Secondly, it is not correct to call "sharing" what I have attacked in
detail in my previous posts. If an author publishes something online
for free, without registrations or other barriers like proprietary
formats etc.. it's already shared. Integral copies of that work
anywhere else online are simply useless from that point of view
because they don't add anything to that sharing. They are not sharing,
because there was nothing more to share than what the author are
already done.

Sure, wee could maybe talk about derived works or translations, or
even offline distribution (eg printouts or CDs to folks without
connectivity) but I feel it would just add to confusion to do it
before these points are clear. Why go into details until we aren't
sure that we are using the right words at the basic level? See also my
answer to Kevin.

> A different issue is the ethical issue of attribution. What do we do
> with ethical breaches of that nature. If you see somebody
> reproducing your work, in a 'commercialized environment' and not
> attributing or paying you, how would want the law to react?

I think we should separate attribution and (as long as we need it to
pay the bills) money. Maybe attribution should be preserved by law
forever, unless the author says otherwise. For historical accuracy, if
nothing else?

When it comes to money, my position is what I already said: first,
make copyright last much, much less than today, and when stuff goes
into public domain that's it.

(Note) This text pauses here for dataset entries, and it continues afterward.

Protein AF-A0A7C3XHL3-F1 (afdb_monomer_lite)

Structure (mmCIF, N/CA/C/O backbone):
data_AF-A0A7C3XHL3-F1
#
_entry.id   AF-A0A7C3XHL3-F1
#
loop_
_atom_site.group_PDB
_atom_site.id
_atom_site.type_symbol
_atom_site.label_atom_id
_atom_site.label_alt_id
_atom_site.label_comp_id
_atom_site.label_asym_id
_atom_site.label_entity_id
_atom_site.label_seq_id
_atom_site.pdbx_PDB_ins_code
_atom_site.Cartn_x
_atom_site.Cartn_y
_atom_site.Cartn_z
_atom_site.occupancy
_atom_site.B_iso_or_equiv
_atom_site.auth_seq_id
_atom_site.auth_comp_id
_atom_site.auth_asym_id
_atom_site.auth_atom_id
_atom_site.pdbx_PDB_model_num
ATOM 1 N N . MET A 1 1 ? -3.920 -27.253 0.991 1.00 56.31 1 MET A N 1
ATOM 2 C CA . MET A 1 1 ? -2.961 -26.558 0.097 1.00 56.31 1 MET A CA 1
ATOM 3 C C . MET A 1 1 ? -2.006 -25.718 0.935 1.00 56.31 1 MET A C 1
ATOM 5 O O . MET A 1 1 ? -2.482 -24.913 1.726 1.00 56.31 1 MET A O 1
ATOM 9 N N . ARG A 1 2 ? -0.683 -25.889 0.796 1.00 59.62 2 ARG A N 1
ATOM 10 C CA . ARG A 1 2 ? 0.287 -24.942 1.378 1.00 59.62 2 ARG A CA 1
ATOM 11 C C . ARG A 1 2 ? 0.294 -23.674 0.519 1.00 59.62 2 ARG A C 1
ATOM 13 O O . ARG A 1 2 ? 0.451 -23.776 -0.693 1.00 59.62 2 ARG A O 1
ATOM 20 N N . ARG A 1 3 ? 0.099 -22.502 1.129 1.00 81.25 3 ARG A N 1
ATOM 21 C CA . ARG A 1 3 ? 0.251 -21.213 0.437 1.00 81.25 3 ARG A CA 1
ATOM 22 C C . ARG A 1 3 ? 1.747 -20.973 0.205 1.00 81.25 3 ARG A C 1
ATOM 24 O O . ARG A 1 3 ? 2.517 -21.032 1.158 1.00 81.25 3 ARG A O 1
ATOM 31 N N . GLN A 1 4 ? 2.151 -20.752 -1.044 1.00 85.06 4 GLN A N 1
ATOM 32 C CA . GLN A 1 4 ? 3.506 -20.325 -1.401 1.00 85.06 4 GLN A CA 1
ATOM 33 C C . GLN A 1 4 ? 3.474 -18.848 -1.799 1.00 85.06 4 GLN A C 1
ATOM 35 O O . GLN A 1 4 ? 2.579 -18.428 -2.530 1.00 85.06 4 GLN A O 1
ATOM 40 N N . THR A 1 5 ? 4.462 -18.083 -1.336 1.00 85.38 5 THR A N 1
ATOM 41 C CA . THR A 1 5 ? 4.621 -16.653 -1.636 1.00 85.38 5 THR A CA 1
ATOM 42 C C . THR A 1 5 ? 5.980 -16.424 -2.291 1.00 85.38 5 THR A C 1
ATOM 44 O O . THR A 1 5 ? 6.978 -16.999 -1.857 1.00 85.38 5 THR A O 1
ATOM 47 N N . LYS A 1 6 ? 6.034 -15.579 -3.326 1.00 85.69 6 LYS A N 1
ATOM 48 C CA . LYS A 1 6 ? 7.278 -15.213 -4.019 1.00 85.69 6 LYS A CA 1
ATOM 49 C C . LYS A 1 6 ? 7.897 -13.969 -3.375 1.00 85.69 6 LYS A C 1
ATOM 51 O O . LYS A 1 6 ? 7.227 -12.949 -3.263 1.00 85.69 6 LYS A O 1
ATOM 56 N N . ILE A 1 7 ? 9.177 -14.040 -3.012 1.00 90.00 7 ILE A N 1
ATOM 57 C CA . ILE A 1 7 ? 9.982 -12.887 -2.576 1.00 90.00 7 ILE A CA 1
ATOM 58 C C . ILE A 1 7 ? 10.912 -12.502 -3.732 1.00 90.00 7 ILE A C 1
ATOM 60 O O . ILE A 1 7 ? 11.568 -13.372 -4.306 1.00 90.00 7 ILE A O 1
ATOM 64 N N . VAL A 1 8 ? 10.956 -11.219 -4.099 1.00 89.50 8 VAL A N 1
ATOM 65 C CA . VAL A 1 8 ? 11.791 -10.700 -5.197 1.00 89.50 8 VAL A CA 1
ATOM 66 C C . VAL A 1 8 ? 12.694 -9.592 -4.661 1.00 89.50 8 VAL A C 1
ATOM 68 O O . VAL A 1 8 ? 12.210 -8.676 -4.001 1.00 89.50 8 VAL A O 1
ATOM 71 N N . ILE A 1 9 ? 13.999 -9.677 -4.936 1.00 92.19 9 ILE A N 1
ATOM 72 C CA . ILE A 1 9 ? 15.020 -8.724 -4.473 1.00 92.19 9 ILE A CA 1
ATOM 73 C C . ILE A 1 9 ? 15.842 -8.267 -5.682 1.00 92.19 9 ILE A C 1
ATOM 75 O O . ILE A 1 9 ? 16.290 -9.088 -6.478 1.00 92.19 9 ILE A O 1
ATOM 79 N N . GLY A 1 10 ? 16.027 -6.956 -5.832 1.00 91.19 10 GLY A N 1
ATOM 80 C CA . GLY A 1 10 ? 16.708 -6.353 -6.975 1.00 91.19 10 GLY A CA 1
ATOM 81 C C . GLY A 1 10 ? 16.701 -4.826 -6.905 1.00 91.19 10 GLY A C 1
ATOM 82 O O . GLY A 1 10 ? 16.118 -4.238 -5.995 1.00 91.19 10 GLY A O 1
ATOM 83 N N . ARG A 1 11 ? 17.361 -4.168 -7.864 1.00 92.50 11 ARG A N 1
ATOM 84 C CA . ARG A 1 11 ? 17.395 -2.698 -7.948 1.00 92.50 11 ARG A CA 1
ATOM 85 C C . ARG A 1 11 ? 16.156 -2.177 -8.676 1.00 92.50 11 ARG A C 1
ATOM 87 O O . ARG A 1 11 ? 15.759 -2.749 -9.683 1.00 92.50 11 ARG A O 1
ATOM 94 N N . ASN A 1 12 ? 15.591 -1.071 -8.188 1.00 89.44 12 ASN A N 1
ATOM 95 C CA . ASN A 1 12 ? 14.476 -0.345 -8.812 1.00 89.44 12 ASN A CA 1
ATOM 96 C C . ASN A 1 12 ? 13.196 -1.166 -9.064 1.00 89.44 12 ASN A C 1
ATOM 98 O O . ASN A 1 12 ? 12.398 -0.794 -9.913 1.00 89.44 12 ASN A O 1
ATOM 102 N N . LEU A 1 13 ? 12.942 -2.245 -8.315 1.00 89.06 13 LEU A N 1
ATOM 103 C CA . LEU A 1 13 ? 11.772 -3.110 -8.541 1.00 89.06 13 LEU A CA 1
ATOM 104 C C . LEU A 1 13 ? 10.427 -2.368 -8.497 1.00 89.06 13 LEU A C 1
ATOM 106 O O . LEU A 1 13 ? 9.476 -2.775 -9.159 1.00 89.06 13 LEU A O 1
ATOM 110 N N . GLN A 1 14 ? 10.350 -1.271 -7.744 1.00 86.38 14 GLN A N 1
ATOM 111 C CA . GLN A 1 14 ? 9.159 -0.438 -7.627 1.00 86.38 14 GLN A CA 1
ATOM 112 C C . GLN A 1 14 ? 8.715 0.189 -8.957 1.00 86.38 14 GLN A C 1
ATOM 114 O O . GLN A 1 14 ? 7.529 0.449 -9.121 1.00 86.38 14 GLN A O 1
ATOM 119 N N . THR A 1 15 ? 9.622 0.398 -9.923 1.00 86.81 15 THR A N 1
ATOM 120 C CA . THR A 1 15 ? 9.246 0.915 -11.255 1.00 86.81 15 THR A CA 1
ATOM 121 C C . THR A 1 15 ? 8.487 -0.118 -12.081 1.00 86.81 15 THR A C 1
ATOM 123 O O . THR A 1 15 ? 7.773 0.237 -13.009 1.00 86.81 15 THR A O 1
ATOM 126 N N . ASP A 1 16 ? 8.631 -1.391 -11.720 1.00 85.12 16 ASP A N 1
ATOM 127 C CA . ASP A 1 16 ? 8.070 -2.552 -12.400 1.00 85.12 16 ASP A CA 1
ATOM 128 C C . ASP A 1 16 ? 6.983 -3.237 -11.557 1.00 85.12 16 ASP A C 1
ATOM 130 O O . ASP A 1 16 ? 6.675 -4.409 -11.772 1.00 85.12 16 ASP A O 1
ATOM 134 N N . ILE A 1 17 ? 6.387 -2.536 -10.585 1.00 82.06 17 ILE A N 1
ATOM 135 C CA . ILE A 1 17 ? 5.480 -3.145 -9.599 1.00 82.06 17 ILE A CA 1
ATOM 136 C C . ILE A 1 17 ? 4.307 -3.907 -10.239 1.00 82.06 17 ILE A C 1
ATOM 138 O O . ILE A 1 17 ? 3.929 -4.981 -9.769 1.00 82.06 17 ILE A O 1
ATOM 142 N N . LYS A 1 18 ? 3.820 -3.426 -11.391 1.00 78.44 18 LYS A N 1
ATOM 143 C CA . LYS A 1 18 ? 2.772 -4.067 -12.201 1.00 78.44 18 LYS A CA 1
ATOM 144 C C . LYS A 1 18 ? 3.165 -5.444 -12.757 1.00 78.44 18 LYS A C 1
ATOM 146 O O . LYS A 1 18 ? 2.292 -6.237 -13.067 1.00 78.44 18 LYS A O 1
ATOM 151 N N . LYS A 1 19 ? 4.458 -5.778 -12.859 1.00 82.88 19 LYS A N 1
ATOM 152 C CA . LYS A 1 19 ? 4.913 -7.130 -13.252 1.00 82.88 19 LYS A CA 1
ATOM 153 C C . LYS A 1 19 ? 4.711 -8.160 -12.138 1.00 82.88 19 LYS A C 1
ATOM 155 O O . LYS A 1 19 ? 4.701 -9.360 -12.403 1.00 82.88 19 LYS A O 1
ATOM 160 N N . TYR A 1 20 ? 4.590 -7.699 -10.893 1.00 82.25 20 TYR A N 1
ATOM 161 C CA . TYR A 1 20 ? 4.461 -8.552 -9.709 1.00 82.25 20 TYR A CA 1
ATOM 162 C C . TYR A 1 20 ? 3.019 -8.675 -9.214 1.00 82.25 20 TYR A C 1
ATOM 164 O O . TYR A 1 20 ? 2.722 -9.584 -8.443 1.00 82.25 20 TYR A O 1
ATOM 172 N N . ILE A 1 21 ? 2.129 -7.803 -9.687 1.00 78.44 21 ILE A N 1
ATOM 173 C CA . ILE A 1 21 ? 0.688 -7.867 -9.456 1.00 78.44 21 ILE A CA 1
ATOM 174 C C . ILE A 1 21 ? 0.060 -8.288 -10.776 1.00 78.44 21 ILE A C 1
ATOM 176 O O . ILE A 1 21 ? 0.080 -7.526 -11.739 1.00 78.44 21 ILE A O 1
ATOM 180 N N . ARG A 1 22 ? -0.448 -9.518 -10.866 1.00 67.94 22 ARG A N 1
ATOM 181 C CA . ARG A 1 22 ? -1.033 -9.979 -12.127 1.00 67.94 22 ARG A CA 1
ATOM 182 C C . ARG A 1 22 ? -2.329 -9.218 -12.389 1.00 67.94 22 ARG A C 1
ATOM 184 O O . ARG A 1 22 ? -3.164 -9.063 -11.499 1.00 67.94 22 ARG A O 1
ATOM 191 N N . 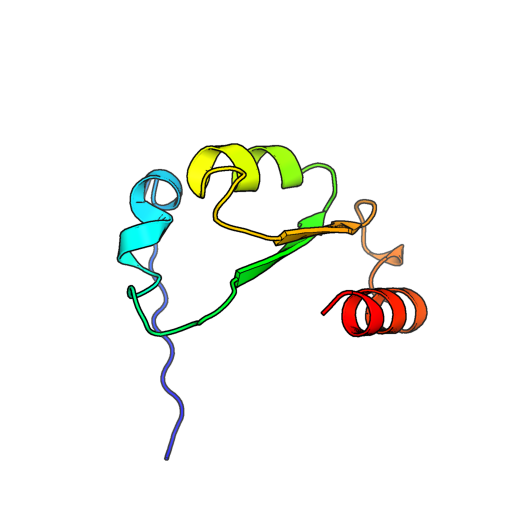SER A 1 23 ? -2.489 -8.754 -13.623 1.00 62.66 23 SER A N 1
ATOM 192 C CA . SER A 1 23 ? -3.743 -8.159 -14.078 1.00 62.66 23 SER A CA 1
ATOM 193 C C . SER A 1 23 ? -4.878 -9.179 -13.938 1.00 62.66 23 SER A C 1
ATOM 195 O O . SER A 1 23 ? -4.714 -10.333 -14.330 1.00 62.66 23 SER A O 1
ATOM 197 N N . GLY A 1 24 ? -6.003 -8.763 -13.354 1.00 69.06 24 GLY A N 1
ATOM 198 C CA . GLY A 1 24 ? -7.183 -9.609 -13.154 1.00 69.06 24 GLY A CA 1
ATOM 199 C C . GLY A 1 24 ? -7.213 -10.422 -11.855 1.00 69.06 24 GLY A C 1
ATOM 200 O O . GLY A 1 24 ? -8.275 -10.935 -11.517 1.00 69.06 24 GLY A O 1
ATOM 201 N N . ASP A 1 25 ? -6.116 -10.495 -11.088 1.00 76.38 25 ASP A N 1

Before expiration, if and when the
author doesn't want money, OK. Otherwise, the law should support the
author in this, in two parallel ways:

1) Do not tolerate J.K. Rowling style control tantrums, that is
   redefine fair use, format shifting, etc... in the interest of end
   users.

2) but also abolish the distinction between commercial and
   non-commercial in all cases where they hurt the authors. If I spend
   6 weeks writing a tutorial and put it online for free to get some
   money through banners, requests for donations and what not and you
   publish a complete copy on your site, it makes no difference
   whether YOU make money out of your copy or not. Even if you keep
   attribution, link to the original article etc... people who will
   read the whole thing on your site won't come to mine and read the
   banner, the request for donation or whatever it is. So you would
   indeed damage me even if you never wanted to make a penny out of
   your copy. Again, for no benefit whatever to society, because the
   whole tutorial was already available to everybody.